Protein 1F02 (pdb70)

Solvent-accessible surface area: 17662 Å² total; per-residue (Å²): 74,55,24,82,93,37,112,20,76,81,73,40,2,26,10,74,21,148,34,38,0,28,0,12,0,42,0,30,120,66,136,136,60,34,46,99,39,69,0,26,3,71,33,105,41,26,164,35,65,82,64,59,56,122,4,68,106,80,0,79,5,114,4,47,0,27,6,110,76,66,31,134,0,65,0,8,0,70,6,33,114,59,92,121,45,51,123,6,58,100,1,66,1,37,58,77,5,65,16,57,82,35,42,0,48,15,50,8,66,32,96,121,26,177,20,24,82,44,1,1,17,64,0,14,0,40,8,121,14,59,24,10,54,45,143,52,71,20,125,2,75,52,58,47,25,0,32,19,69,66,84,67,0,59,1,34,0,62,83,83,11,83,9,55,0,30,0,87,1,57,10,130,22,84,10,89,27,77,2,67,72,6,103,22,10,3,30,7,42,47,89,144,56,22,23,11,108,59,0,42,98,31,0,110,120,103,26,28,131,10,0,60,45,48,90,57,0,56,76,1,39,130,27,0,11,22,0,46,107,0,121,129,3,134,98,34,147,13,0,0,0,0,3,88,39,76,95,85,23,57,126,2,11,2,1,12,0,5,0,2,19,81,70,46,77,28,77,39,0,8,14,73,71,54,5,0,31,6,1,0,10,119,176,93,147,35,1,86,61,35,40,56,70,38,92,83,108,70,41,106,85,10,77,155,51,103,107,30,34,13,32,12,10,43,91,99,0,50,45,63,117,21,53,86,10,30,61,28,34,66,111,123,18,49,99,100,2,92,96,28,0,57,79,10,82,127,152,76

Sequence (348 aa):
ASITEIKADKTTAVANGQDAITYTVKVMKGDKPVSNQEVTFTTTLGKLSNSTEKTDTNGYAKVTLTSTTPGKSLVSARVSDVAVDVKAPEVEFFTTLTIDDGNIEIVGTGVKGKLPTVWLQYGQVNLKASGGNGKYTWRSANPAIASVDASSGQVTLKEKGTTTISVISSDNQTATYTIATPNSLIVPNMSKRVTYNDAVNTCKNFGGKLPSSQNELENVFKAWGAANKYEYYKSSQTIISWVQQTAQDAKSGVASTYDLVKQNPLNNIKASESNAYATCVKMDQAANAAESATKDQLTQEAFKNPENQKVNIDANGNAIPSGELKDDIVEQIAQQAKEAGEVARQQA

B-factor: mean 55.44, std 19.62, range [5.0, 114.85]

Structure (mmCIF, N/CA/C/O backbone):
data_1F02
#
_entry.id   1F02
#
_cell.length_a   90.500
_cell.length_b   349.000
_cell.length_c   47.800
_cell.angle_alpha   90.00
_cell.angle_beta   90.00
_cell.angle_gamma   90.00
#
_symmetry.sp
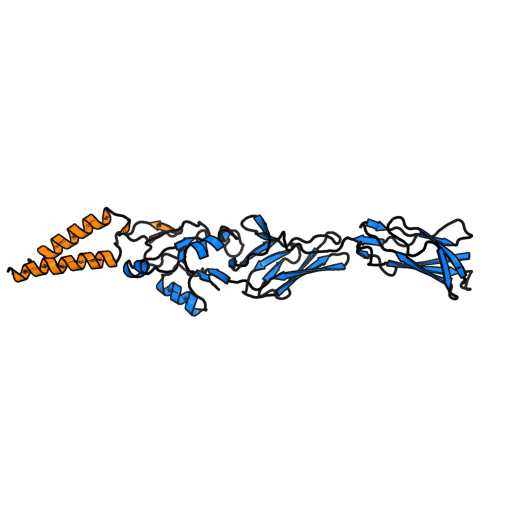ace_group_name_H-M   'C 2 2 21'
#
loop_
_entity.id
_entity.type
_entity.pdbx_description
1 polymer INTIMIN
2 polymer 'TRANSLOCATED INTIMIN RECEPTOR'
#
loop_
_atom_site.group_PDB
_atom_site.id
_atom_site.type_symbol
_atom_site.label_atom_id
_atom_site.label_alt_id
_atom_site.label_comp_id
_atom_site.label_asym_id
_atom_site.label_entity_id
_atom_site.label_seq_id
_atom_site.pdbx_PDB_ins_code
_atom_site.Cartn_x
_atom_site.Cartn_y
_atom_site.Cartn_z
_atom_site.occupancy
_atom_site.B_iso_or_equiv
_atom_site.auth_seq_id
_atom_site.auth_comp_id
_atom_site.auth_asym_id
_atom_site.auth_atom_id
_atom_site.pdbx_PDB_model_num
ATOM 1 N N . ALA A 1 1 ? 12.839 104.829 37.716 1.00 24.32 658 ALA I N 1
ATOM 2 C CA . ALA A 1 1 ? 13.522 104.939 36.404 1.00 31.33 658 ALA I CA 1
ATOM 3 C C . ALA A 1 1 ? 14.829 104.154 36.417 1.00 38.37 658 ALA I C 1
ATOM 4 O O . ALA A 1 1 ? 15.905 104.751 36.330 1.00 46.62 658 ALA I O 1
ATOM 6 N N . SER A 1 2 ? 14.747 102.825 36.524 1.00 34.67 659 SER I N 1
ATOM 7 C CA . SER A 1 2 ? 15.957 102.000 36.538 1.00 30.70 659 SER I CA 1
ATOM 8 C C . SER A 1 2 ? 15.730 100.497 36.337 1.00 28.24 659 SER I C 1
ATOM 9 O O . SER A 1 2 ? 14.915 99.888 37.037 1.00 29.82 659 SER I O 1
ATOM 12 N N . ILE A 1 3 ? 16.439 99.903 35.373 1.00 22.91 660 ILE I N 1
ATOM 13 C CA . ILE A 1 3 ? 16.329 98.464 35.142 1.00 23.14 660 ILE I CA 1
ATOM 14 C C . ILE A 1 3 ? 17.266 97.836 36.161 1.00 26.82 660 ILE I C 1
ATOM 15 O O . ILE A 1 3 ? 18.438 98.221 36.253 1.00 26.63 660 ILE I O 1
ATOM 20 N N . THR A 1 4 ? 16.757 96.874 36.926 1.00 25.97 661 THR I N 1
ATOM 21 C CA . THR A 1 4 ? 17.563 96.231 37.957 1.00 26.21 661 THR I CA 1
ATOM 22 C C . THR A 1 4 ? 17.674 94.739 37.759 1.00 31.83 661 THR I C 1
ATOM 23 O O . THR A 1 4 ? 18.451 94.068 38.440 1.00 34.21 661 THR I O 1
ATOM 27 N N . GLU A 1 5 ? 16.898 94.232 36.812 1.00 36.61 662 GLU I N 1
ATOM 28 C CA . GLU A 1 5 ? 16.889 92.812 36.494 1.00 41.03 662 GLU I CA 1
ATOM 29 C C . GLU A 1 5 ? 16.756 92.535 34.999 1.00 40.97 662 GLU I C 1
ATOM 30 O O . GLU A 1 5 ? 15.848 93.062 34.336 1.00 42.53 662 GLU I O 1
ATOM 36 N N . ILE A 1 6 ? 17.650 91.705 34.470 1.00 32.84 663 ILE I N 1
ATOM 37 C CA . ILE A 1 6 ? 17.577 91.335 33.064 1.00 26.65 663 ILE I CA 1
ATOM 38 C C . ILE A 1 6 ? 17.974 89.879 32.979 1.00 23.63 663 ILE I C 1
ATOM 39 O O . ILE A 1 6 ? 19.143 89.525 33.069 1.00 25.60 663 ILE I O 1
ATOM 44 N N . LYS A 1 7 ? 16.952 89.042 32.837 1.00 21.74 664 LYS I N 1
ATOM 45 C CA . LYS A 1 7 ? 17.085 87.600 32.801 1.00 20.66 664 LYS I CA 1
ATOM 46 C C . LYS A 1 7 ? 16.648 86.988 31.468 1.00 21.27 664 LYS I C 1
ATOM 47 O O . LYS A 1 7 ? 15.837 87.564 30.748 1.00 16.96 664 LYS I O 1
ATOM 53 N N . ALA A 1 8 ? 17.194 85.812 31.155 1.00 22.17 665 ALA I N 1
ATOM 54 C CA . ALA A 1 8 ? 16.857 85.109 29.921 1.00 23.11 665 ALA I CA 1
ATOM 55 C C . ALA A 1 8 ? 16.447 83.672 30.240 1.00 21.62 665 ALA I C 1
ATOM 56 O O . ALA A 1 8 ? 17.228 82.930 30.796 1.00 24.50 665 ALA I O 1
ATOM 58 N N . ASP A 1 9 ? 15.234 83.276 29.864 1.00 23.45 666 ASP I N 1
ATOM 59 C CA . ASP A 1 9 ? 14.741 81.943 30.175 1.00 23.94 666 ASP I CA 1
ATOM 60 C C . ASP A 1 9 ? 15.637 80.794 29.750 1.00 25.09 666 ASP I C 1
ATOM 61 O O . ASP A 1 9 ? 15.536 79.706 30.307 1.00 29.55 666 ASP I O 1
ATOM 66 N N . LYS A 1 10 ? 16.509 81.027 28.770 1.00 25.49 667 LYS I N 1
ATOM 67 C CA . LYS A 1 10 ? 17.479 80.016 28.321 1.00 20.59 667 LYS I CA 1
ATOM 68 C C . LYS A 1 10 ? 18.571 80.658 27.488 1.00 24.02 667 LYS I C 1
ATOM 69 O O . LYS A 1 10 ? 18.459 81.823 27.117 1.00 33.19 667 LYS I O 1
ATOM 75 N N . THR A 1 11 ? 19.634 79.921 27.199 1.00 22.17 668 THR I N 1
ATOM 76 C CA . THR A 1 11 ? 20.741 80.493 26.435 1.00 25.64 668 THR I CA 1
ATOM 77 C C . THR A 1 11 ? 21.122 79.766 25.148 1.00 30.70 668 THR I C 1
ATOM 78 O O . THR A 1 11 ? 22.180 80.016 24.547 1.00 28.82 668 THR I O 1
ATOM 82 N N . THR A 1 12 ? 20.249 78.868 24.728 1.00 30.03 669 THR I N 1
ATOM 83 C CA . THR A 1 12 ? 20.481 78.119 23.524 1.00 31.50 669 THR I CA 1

········

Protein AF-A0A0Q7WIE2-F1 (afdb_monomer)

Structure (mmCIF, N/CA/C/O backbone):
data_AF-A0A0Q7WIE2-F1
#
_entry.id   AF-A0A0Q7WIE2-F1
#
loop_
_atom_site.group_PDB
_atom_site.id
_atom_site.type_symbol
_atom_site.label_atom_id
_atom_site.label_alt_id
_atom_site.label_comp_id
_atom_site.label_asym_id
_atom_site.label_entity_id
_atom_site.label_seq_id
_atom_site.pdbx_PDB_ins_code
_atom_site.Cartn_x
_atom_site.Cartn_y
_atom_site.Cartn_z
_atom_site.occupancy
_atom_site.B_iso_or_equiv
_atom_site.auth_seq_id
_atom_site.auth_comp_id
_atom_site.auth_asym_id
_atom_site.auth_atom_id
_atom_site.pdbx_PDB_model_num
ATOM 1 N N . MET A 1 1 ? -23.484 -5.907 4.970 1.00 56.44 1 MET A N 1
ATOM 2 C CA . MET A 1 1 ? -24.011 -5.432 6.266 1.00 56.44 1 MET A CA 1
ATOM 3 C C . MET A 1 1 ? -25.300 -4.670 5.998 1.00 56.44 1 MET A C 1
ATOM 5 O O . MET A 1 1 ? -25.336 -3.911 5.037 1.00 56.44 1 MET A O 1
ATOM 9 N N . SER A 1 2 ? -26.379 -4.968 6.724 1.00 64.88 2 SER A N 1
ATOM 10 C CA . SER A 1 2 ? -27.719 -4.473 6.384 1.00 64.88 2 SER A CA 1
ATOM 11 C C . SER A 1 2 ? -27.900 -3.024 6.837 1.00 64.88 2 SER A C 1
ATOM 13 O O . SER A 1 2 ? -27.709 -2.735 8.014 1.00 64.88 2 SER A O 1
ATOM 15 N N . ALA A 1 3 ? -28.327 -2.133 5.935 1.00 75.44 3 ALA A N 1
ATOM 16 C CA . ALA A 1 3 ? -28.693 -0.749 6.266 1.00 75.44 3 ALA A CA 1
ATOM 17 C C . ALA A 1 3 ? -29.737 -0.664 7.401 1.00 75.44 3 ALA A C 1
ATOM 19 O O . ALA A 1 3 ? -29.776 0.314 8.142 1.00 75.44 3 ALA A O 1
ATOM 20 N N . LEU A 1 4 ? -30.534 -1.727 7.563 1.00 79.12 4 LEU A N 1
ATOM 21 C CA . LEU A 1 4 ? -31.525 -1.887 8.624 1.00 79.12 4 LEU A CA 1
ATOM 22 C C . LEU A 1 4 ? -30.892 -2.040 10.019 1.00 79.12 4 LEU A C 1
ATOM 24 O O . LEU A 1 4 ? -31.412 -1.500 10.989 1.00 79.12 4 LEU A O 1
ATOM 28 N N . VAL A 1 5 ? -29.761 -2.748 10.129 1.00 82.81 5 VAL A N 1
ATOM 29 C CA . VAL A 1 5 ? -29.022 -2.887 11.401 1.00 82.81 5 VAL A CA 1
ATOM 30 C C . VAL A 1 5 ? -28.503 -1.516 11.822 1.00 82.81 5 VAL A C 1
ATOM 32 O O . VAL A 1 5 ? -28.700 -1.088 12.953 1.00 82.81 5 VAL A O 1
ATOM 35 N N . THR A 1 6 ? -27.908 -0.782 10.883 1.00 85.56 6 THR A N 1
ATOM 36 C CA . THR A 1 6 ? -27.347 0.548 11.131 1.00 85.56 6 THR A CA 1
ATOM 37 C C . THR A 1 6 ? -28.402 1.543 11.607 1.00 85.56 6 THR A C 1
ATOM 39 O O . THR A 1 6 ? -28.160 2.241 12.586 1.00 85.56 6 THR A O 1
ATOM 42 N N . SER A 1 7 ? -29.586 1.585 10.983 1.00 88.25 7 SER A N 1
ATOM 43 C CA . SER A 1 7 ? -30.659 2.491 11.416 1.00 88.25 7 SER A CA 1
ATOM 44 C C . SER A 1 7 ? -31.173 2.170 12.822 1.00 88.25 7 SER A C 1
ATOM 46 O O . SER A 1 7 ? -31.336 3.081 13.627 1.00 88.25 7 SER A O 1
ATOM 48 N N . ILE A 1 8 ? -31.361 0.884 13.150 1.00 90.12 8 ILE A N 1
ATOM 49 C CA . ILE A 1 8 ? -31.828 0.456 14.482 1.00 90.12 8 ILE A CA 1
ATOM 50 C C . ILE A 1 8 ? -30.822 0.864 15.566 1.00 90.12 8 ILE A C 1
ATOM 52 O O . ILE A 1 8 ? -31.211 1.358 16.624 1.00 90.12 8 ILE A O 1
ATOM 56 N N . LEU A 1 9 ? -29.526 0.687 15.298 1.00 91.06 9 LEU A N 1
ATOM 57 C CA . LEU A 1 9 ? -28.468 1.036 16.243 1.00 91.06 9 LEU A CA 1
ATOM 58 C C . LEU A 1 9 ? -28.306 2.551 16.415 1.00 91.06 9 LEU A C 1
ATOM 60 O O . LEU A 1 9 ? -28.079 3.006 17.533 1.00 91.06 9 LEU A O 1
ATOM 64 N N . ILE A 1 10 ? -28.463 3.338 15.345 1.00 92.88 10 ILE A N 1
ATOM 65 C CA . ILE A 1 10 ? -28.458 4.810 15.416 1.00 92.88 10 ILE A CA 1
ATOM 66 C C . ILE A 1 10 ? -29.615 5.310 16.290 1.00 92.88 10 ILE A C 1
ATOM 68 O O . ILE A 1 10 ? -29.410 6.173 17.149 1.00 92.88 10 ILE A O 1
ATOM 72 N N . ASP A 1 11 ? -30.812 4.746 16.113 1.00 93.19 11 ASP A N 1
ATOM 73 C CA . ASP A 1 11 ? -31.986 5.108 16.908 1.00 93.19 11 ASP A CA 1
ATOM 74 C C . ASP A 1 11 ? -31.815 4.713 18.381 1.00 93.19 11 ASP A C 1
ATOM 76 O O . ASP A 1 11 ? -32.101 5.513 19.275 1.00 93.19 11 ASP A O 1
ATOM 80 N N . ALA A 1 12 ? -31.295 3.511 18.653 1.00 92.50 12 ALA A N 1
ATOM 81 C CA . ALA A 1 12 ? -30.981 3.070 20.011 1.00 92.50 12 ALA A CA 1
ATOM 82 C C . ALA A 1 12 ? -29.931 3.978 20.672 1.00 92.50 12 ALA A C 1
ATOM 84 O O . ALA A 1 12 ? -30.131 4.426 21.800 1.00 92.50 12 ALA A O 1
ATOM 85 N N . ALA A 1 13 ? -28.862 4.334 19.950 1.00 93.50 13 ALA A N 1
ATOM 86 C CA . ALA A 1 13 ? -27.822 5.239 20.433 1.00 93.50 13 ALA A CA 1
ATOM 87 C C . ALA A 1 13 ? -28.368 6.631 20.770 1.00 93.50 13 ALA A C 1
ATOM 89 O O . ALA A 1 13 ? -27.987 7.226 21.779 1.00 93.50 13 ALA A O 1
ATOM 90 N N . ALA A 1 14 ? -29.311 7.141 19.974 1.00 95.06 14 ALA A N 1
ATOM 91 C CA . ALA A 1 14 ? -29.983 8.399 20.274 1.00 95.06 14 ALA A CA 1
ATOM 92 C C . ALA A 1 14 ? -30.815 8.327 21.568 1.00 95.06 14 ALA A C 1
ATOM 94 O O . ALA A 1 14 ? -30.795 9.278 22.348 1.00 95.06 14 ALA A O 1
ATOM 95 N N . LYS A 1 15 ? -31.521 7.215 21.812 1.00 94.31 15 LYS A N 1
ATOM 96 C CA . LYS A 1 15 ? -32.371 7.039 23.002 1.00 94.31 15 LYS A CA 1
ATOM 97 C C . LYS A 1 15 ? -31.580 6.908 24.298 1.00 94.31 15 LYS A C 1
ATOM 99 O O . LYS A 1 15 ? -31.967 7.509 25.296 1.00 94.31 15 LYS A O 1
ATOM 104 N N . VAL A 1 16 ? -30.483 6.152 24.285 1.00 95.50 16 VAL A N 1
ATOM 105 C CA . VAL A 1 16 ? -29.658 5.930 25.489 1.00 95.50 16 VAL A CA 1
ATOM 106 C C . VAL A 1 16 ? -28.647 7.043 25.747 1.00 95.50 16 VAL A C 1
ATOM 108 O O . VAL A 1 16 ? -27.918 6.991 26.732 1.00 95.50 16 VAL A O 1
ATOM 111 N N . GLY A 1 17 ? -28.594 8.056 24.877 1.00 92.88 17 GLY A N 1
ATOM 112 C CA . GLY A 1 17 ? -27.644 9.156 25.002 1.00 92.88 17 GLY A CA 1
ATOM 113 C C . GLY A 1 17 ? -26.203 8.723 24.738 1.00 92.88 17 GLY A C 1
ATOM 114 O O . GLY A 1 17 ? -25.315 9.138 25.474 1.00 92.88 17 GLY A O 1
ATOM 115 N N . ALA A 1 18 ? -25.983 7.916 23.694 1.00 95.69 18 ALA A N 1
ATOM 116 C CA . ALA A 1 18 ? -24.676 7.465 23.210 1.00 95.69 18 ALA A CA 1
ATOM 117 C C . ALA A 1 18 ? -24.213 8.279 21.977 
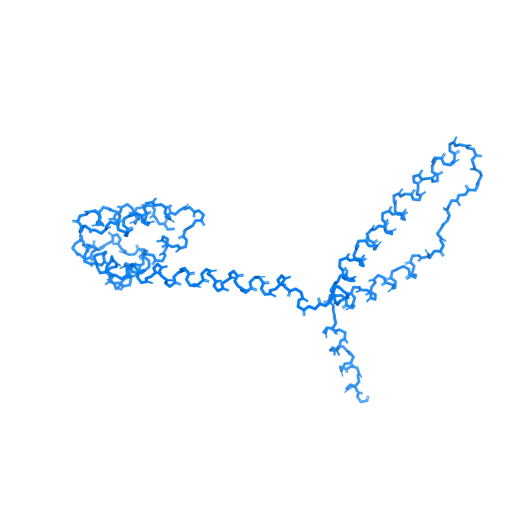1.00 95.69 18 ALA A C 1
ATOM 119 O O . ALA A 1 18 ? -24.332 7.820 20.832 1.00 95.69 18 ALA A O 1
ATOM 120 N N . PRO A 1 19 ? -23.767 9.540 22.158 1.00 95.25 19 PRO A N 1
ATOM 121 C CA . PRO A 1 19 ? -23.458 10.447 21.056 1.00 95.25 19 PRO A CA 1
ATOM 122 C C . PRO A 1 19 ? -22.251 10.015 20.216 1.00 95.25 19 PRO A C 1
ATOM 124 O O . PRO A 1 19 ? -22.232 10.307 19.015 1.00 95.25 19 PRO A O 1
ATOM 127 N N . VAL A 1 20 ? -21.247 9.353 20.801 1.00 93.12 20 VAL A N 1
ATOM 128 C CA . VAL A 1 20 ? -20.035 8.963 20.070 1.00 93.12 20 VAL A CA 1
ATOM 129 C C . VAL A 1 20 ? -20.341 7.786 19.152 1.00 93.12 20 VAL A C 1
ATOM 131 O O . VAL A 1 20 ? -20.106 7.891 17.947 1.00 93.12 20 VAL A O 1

········

== Task item ==
Precisely the lines between those holding "ATOM 67 C CA" and "ATOM 77 C C", inclusive, are to be reproduced from the listing above, with nothing added.

== Solution below ==
ATOM 67 C CA . LYS A 1 10 ? 17.479 80.016 28.321 1.00 20.59 667 LYS I CA 1
ATOM 68 C C . LYS A 1 10 ? 18.571 80.658 27.488 1.00 24.02 667 LYS I C 1
ATOM 69 O O . LYS A 1 10 ? 18.459 81.823 27.117 1.00 33.19 667 LYS I O 1
ATOM 75 N N . THR A 1 11 ? 19.634 79.921 27.199 1.00 22.17 668 THR I N 1
ATOM 76 C CA . THR A 1 11 ? 20.741 80.493 26.435 1.00 25.64 668 THR I CA 1
ATOM 77 C C . THR A 1 11 ? 21.122 79.766 25.148 1.00 30.70 668 THR I C 1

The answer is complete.